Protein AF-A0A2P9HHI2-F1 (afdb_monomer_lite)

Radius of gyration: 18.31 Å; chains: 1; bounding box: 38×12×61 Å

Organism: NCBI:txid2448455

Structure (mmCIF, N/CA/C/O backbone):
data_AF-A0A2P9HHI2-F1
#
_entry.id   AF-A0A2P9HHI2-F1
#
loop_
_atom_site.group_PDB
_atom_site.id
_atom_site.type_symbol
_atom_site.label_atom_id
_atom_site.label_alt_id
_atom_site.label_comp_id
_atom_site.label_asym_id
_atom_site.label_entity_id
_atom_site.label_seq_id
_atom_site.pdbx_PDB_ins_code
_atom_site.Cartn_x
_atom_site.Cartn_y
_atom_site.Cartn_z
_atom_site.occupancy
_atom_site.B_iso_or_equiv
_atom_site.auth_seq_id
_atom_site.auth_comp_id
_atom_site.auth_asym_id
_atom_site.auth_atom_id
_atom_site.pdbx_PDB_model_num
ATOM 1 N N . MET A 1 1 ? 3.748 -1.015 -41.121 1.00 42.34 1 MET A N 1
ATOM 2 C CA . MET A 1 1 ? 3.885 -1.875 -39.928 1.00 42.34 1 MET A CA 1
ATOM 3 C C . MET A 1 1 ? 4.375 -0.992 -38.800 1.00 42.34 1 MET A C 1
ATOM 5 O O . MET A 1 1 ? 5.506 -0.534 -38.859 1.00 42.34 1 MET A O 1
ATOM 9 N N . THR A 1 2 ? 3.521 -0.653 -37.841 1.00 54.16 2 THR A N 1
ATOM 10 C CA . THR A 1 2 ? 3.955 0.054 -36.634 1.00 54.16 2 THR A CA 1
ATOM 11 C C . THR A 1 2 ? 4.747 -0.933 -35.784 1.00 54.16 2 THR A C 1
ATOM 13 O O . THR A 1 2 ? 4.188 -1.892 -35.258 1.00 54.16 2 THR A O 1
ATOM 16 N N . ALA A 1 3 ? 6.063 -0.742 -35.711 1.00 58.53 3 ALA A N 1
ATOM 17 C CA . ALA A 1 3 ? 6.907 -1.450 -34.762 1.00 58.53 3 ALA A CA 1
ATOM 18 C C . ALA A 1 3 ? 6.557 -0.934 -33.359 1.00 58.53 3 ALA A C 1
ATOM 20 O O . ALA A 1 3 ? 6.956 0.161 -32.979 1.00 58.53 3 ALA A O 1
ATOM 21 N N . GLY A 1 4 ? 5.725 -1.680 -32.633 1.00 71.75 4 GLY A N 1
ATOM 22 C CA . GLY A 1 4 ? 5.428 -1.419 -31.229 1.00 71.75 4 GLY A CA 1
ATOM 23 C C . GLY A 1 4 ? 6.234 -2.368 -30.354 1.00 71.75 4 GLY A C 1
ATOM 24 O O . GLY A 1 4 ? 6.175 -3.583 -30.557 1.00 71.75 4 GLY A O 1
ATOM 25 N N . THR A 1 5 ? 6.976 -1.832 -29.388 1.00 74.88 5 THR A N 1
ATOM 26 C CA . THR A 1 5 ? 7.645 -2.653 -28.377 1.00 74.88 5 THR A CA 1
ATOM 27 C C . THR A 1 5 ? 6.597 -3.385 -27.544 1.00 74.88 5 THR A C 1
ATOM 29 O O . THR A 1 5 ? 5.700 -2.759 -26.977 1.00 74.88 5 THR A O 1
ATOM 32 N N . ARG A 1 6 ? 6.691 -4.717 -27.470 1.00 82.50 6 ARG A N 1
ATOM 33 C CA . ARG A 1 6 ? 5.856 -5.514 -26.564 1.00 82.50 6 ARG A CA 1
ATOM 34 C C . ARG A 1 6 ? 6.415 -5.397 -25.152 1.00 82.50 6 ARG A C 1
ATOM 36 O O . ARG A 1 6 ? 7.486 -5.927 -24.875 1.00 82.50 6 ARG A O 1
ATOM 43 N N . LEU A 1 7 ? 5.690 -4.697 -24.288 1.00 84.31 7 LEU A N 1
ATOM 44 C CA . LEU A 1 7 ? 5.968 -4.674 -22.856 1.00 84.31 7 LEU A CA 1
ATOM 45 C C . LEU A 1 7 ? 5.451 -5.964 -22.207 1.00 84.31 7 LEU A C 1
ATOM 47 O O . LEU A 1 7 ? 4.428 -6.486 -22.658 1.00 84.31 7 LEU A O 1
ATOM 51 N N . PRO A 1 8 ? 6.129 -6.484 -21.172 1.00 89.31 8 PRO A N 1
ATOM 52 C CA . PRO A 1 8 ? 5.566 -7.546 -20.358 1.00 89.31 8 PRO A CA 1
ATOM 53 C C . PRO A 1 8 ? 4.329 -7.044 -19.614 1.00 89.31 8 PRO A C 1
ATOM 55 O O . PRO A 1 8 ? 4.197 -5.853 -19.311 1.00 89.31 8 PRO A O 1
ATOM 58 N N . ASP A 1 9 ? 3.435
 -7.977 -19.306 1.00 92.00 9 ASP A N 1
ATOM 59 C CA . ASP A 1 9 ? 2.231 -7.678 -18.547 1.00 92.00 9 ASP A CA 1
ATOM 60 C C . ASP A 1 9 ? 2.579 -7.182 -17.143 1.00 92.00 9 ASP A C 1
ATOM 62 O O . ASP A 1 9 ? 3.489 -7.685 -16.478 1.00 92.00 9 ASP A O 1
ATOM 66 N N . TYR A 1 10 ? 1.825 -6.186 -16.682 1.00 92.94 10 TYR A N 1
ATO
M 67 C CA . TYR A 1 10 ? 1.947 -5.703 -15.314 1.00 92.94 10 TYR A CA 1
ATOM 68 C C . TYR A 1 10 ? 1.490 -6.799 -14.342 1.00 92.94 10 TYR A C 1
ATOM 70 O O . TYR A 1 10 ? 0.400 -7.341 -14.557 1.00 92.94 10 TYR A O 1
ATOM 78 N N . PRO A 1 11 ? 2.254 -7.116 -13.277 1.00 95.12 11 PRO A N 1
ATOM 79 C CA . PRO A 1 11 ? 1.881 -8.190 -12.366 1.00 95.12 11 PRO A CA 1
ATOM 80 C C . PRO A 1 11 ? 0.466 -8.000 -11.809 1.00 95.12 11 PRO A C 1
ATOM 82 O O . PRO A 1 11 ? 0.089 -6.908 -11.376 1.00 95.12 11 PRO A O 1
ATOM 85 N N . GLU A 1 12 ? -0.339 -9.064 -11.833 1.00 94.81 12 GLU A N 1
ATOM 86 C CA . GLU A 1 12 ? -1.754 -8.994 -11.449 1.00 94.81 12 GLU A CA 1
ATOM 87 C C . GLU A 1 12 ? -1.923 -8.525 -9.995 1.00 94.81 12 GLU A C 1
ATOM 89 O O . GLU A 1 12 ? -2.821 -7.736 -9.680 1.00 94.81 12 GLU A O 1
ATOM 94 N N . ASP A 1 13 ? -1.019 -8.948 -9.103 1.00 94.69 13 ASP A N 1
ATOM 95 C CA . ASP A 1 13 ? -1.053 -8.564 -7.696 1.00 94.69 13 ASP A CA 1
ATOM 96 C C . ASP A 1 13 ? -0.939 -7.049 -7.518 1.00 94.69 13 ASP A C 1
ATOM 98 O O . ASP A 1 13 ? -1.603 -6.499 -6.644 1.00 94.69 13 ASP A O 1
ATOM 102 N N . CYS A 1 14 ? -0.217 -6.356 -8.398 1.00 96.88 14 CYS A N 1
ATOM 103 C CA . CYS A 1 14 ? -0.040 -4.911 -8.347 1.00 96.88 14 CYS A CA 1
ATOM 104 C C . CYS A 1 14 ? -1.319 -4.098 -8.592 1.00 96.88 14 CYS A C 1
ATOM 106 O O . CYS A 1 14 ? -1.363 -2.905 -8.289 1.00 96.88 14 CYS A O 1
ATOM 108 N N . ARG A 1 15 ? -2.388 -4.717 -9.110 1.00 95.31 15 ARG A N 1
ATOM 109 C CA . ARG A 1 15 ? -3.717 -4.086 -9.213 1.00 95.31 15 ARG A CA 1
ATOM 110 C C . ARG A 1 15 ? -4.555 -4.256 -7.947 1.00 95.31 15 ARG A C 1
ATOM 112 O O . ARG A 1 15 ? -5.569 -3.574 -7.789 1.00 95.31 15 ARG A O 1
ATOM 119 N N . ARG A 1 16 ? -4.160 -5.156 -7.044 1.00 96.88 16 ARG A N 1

____

> Task item: The reply should hold only the lines of the listing above starting at the line containing "ATOM 51 N N" and ending at the line containing "ATOM 53 C C", exactly as written.

> Answer space:
ATOM 51 N N . PRO A 1 8 ? 6.129 -6.484 -21.172 1.00 89.31 8 PRO A N 1
ATOM 52 C CA . PRO A 1 8 ? 5.566 -7.546 -20.358 1.00 89.31 8 PRO A CA 1
ATOM 53 C C . PRO A 1 8 ? 4.329 -7.044 -19.614 1.00 89.31 8 PRO A C 1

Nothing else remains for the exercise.